2日目にあったMMSの基調講演では、米マイクロソフト マネージメント アンド ソリューション ディビジョンのジェネラル マネージャであるブラッド・アンダーソン氏が登壇。「この1年、MSDNとTechnetのWebサーバーをHyper-V上で運用している」とエピソードを披露した(調べたところ、情報は5月のTechnetのブログに出ていた)。Hyper-VはWindows Server 2008の一部として提供されているハイパーバイザーベースの仮想化機能で、仮想化市場におけるマイクロソフトの切り札ともいえる技術である。エンジニア向けの専門サイトであるMSDNやTechnetが「Hyper-Vにより、拡張性に優れた環境になり、コストを大幅に削減できている」とすれば、Hyper-Vにとって最高の事例だろう。

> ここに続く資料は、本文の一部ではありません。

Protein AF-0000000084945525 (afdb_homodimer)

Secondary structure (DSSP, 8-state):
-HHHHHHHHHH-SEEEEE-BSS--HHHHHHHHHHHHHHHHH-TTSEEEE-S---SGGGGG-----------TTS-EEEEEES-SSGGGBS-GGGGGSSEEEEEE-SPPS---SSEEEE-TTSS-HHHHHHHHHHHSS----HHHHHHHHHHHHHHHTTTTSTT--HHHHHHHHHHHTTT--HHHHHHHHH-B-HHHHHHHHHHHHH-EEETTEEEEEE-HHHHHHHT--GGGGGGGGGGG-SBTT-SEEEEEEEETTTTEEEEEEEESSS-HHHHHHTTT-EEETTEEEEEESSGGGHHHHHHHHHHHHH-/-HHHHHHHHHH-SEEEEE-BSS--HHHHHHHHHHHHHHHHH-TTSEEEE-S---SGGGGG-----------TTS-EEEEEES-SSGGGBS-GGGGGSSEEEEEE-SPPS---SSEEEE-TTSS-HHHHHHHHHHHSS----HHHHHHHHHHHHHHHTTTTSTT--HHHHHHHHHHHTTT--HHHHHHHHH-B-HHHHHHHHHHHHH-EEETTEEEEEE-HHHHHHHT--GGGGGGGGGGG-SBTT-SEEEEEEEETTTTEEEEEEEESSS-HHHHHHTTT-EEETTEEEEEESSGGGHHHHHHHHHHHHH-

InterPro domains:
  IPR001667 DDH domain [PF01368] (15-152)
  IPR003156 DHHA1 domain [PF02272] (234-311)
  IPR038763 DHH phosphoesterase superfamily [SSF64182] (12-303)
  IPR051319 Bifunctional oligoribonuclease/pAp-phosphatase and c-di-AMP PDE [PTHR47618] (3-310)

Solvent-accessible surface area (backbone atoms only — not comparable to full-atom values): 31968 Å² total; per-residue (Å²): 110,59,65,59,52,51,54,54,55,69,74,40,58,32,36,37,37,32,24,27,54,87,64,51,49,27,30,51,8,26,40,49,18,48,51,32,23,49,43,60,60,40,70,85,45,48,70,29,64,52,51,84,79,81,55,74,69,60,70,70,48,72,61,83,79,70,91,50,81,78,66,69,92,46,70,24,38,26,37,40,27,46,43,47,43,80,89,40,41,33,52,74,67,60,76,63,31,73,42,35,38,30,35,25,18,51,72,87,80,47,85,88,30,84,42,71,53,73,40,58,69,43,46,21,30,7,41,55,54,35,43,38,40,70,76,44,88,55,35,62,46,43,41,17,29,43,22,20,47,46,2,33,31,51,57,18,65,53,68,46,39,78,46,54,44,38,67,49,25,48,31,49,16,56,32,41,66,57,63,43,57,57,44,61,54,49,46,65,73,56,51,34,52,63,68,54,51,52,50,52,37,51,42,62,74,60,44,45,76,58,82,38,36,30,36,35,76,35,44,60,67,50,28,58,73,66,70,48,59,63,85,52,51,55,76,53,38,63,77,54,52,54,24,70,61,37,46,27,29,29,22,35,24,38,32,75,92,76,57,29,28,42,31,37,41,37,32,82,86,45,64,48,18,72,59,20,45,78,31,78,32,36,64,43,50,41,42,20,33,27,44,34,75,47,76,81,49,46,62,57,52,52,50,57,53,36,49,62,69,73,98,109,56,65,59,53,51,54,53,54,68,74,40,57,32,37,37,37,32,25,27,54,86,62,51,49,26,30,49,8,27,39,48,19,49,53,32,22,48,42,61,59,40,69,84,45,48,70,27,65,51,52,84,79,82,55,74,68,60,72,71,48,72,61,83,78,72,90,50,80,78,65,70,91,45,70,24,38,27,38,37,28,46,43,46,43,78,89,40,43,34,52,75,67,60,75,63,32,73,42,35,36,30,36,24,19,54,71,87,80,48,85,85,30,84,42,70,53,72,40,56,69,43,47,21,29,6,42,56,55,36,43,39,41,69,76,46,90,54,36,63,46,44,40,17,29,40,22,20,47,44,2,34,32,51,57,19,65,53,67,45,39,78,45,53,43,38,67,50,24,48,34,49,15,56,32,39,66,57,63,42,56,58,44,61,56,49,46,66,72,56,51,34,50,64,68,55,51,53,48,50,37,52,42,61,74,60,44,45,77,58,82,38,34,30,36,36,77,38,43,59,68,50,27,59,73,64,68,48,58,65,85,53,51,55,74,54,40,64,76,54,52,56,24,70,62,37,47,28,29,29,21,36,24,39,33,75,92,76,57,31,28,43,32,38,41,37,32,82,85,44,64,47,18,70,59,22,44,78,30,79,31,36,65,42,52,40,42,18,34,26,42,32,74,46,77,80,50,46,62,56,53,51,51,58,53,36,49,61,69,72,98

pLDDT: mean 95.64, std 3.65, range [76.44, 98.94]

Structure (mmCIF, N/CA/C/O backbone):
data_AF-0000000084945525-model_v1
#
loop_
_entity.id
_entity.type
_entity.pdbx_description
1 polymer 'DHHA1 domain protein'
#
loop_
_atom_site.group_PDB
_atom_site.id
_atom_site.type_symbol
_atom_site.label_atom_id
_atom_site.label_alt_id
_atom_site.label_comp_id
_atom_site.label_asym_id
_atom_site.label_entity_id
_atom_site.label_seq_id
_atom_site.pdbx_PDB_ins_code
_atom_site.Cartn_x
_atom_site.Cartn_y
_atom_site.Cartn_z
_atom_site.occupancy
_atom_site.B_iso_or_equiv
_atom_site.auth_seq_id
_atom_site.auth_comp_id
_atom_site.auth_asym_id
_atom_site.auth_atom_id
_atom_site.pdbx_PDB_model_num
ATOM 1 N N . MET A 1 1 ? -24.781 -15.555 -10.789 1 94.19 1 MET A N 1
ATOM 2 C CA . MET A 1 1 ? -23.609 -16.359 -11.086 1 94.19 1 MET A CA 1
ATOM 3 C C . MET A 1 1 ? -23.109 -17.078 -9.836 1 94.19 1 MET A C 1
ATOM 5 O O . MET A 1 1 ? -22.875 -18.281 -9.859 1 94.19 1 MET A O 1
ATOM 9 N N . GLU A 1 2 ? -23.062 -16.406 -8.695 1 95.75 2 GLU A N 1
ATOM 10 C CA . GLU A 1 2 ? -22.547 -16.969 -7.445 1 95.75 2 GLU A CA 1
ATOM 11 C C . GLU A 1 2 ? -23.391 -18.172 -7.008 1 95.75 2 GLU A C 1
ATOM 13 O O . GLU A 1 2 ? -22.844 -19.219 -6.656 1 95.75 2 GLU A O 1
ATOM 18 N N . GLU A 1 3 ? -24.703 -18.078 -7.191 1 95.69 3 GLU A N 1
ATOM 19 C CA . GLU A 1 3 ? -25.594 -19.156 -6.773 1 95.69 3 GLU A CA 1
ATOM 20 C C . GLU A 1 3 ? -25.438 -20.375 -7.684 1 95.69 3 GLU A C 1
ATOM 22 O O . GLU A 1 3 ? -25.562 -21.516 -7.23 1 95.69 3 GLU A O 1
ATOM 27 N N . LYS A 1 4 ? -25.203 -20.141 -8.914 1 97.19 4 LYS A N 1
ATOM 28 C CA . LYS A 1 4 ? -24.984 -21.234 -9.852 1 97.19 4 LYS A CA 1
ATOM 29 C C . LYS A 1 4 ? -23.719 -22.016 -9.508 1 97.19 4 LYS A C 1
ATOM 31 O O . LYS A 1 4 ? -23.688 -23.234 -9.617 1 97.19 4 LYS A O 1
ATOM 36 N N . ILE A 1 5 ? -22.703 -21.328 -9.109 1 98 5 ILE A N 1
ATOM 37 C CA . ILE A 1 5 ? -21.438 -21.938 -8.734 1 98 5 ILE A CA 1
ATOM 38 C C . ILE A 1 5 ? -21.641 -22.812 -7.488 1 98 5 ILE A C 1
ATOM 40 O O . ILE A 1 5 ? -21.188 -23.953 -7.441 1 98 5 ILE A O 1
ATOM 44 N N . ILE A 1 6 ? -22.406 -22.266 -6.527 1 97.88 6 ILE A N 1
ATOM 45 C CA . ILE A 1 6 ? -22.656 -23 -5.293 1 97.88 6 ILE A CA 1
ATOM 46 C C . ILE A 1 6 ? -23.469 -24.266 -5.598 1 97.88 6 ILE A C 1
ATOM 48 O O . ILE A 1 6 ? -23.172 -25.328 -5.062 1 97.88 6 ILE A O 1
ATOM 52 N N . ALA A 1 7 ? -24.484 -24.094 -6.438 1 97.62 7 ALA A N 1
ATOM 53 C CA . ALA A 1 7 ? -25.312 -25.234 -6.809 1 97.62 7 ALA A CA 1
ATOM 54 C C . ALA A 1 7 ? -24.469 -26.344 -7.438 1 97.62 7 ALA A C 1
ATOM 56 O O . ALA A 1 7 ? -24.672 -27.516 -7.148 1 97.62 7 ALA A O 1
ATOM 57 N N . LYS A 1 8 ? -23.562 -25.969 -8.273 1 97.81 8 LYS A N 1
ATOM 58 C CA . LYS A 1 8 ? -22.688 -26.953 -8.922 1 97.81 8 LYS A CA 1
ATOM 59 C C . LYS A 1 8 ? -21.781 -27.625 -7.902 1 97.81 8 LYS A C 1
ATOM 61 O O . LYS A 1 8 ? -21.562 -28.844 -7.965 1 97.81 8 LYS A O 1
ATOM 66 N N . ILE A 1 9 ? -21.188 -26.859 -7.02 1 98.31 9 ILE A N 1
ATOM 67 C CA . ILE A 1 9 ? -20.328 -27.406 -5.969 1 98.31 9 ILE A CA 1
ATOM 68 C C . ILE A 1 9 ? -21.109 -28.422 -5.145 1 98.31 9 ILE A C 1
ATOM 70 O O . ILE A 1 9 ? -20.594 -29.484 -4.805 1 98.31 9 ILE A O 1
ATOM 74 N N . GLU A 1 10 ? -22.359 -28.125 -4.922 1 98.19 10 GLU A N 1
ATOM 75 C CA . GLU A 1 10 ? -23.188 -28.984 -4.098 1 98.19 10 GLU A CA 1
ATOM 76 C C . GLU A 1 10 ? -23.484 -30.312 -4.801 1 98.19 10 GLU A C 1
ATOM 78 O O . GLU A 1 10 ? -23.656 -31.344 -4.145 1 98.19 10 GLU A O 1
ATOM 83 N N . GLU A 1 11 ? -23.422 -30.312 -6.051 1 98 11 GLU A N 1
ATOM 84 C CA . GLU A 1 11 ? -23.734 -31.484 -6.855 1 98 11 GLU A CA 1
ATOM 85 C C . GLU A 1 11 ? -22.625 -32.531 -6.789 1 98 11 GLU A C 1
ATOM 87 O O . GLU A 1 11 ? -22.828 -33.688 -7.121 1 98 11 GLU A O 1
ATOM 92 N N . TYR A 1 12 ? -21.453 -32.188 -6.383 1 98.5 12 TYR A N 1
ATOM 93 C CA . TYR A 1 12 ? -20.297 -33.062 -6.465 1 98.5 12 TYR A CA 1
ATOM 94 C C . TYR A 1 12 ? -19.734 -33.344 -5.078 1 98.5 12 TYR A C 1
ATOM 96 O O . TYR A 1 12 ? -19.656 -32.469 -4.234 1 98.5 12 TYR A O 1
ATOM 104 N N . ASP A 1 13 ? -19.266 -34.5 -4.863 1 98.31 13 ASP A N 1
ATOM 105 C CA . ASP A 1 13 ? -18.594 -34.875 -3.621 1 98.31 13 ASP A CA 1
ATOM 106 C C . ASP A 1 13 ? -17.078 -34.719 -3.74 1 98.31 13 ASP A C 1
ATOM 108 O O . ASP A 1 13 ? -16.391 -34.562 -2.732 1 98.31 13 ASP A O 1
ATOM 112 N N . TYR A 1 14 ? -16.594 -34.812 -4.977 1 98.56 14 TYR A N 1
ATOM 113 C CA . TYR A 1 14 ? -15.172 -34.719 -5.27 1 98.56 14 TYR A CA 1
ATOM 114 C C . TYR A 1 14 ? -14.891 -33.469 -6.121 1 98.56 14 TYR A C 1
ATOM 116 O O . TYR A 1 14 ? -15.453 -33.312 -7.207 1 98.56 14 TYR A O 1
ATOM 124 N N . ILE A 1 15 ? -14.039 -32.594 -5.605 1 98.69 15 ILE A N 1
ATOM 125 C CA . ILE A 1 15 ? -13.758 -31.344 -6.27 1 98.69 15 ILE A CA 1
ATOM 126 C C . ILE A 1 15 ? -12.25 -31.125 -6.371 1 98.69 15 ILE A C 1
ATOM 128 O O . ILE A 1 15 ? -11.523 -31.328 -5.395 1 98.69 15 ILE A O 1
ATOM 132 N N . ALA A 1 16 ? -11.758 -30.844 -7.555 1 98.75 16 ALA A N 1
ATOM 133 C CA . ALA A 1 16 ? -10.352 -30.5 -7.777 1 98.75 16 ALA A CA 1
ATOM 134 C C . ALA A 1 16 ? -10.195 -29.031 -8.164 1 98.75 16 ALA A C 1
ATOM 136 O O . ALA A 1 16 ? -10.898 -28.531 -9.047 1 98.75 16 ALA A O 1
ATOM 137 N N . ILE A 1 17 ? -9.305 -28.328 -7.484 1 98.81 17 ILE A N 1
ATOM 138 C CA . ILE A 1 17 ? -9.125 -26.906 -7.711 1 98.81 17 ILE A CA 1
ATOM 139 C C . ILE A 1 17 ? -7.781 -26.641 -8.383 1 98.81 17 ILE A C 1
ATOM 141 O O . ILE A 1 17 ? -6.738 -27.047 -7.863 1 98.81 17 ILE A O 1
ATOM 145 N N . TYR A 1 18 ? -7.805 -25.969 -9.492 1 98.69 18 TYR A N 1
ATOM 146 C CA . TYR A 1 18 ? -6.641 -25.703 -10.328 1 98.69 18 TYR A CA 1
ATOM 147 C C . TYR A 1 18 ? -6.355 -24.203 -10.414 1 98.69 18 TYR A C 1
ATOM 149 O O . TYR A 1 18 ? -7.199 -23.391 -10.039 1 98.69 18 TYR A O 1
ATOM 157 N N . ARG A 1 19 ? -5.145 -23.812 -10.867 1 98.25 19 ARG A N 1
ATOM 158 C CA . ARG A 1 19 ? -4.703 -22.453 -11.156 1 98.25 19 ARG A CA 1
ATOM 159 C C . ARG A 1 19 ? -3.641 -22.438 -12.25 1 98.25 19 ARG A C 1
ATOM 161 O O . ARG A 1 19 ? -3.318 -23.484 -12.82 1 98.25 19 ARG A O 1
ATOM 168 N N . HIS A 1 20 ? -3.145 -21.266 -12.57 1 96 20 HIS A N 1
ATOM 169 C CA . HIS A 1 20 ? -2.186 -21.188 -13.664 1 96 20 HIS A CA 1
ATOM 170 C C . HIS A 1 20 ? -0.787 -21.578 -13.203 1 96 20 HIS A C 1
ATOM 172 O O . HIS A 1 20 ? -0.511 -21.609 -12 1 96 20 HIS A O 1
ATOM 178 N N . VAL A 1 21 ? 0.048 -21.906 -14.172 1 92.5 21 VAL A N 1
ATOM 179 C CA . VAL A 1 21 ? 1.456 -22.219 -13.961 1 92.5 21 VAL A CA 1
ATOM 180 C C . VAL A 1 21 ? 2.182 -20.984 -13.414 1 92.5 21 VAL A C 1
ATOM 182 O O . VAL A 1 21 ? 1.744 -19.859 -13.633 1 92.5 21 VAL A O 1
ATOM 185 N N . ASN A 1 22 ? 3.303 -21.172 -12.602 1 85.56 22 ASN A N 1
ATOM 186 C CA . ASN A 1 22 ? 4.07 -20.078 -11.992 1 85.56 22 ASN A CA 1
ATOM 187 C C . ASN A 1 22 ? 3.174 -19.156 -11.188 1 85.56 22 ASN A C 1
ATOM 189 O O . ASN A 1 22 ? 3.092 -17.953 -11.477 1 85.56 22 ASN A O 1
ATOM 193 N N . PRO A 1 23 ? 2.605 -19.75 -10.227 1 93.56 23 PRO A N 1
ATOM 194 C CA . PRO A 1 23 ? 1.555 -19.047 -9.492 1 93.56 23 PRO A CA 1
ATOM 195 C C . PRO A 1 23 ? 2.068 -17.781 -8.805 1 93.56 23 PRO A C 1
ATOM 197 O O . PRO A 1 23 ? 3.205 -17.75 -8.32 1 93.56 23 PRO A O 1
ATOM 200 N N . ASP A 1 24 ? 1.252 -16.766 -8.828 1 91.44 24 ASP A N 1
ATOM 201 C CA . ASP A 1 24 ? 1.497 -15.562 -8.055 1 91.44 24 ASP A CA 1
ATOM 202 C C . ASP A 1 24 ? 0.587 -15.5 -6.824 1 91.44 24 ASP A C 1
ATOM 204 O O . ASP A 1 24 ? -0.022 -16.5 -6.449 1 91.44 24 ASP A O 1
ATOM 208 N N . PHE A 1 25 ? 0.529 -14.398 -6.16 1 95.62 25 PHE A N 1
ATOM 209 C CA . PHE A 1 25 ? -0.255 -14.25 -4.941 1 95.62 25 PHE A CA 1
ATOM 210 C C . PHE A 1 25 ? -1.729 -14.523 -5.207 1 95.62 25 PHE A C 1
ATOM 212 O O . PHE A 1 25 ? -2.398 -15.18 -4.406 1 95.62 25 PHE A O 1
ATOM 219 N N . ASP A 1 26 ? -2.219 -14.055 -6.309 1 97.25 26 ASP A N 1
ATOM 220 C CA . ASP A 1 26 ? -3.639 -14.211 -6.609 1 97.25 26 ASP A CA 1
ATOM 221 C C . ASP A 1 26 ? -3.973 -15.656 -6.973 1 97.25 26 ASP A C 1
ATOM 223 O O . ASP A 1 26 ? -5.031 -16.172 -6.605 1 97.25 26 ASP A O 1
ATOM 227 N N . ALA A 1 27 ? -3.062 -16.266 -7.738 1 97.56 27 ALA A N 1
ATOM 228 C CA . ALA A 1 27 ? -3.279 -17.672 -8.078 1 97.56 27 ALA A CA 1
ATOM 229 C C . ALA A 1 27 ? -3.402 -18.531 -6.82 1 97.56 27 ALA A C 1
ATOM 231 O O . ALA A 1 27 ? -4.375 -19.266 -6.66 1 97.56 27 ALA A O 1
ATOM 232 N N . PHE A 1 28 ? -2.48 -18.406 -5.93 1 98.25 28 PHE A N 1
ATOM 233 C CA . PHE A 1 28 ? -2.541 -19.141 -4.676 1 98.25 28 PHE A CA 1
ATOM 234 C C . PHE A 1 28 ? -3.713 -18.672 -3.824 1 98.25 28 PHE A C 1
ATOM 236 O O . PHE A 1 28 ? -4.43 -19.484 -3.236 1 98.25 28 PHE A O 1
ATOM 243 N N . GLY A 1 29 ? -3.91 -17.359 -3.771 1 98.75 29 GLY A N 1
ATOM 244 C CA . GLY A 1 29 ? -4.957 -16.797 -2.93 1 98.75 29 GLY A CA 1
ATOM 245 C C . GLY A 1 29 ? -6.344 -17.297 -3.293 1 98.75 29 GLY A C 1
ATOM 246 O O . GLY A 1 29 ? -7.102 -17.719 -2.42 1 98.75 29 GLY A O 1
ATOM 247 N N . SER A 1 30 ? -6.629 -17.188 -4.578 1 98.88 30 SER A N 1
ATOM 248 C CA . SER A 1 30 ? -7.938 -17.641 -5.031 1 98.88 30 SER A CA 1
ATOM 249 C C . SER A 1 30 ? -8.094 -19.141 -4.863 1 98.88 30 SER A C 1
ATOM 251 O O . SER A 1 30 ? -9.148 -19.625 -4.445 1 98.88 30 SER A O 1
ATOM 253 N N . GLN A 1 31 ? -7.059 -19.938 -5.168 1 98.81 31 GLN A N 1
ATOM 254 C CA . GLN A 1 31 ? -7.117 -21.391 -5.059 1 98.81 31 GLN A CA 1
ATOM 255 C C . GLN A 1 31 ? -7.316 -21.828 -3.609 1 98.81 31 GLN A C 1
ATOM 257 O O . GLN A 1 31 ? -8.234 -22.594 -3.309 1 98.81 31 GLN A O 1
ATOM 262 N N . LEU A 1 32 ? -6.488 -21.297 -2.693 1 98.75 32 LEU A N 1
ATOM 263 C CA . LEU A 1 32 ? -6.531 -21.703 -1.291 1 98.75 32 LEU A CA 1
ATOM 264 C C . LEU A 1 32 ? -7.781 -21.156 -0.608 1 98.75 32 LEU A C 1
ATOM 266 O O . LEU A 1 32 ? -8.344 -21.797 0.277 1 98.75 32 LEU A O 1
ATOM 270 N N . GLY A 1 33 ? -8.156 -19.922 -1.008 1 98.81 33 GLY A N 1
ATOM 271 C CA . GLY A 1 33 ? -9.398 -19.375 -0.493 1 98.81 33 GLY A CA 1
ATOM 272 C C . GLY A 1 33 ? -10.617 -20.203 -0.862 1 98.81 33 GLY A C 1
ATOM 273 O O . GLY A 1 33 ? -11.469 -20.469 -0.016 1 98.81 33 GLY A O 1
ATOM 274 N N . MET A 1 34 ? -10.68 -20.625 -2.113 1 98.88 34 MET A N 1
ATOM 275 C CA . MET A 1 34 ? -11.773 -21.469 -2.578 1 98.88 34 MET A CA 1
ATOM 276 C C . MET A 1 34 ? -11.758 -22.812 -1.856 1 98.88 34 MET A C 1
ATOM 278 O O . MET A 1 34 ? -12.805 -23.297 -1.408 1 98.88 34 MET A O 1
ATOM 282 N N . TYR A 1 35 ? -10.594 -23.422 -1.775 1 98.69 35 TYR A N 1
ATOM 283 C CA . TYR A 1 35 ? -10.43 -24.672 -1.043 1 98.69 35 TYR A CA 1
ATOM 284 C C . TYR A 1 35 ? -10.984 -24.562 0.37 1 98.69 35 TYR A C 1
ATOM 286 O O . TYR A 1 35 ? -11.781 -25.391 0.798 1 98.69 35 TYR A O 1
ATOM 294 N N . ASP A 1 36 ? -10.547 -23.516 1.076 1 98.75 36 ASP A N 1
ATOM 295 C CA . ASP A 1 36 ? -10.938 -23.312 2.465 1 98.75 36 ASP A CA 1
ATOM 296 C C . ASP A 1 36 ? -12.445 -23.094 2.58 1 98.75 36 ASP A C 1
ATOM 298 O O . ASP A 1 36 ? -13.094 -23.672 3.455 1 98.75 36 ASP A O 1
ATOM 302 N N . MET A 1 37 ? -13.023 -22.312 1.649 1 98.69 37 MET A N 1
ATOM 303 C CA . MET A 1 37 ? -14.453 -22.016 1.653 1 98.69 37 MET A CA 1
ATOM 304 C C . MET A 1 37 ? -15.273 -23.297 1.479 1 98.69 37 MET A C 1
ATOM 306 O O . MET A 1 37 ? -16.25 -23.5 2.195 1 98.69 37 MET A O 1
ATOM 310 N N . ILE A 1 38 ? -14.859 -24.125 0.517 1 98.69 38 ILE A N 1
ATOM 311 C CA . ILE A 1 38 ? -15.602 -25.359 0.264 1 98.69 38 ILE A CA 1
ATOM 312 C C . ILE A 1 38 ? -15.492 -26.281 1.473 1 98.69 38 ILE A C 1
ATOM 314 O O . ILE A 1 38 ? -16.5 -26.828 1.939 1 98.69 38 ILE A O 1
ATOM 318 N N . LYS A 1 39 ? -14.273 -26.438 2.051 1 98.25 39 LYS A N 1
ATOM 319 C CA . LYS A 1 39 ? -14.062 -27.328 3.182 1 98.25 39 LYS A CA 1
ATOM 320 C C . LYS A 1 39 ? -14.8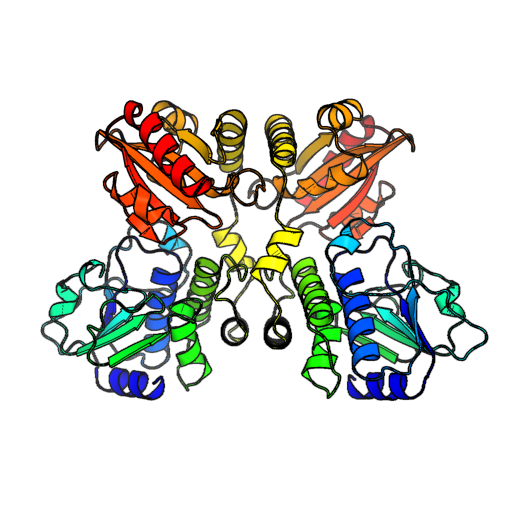12 -26.844 4.418 1 98.25 39 LYS A C 1
ATOM 322 O O . LYS A 1 39 ? -15.352 -27.656 5.184 1 98.25 39 LYS A O 1
ATOM 327 N N . ALA A 1 40 ? -14.797 -25.562 4.625 1 98.38 40 ALA A N 1
ATOM 328 C CA . ALA A 1 40 ? -15.469 -24.984 5.789 1 98.38 40 ALA A CA 1
ATOM 329 C C . ALA A 1 40 ? -16.984 -25.141 5.684 1 98.38 40 ALA A C 1
ATOM 331 O O . ALA A 1 40 ? -17.656 -25.312 6.695 1 98.38 40 ALA A O 1
ATOM 332 N N . THR A 1 41 ? -17.531 -25.047 4.512 1 98.62 41 THR A N 1
ATOM 333 C CA . THR A 1 41 ? -18.969 -25.109 4.293 1 98.62 41 THR A CA 1
ATOM 334 C C . THR A 1 41 ? -19.438 -26.547 4.188 1 98.62 41 THR A C 1
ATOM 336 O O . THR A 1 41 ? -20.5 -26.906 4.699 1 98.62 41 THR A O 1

MSDNやTechnetは、世界中のユーザーにマイクロソフトの技術情報や製品サンプルを提供するサービスである。サーバーの負荷は、世界中で働く人に合わせて刻々と変化する。もし各国語のサービスを現地サーバーで提供するとしたら、ピーク時に合わせてサーバーの性能要件を見積もらなければならないし、各国の経済事情やIT導入の変化に応じて、サーバーを入れ替えなければならない。しかし、ユーザーの働く時間が地球の自転によって変化していることを利用すれば、より少ないサーバーを用意すれば済む。マイクロソフトがHyper-Vなど、自社の仮想化技術を組み合わせることでコストを大幅に削減できたとすれば、「激しく変化するビジネスの条件にも俊敏に、しかも低コストで、自動的に適合できる柔軟性と知性を持ったシステムが構築できる」というマイクロソフトの主張もうなずける。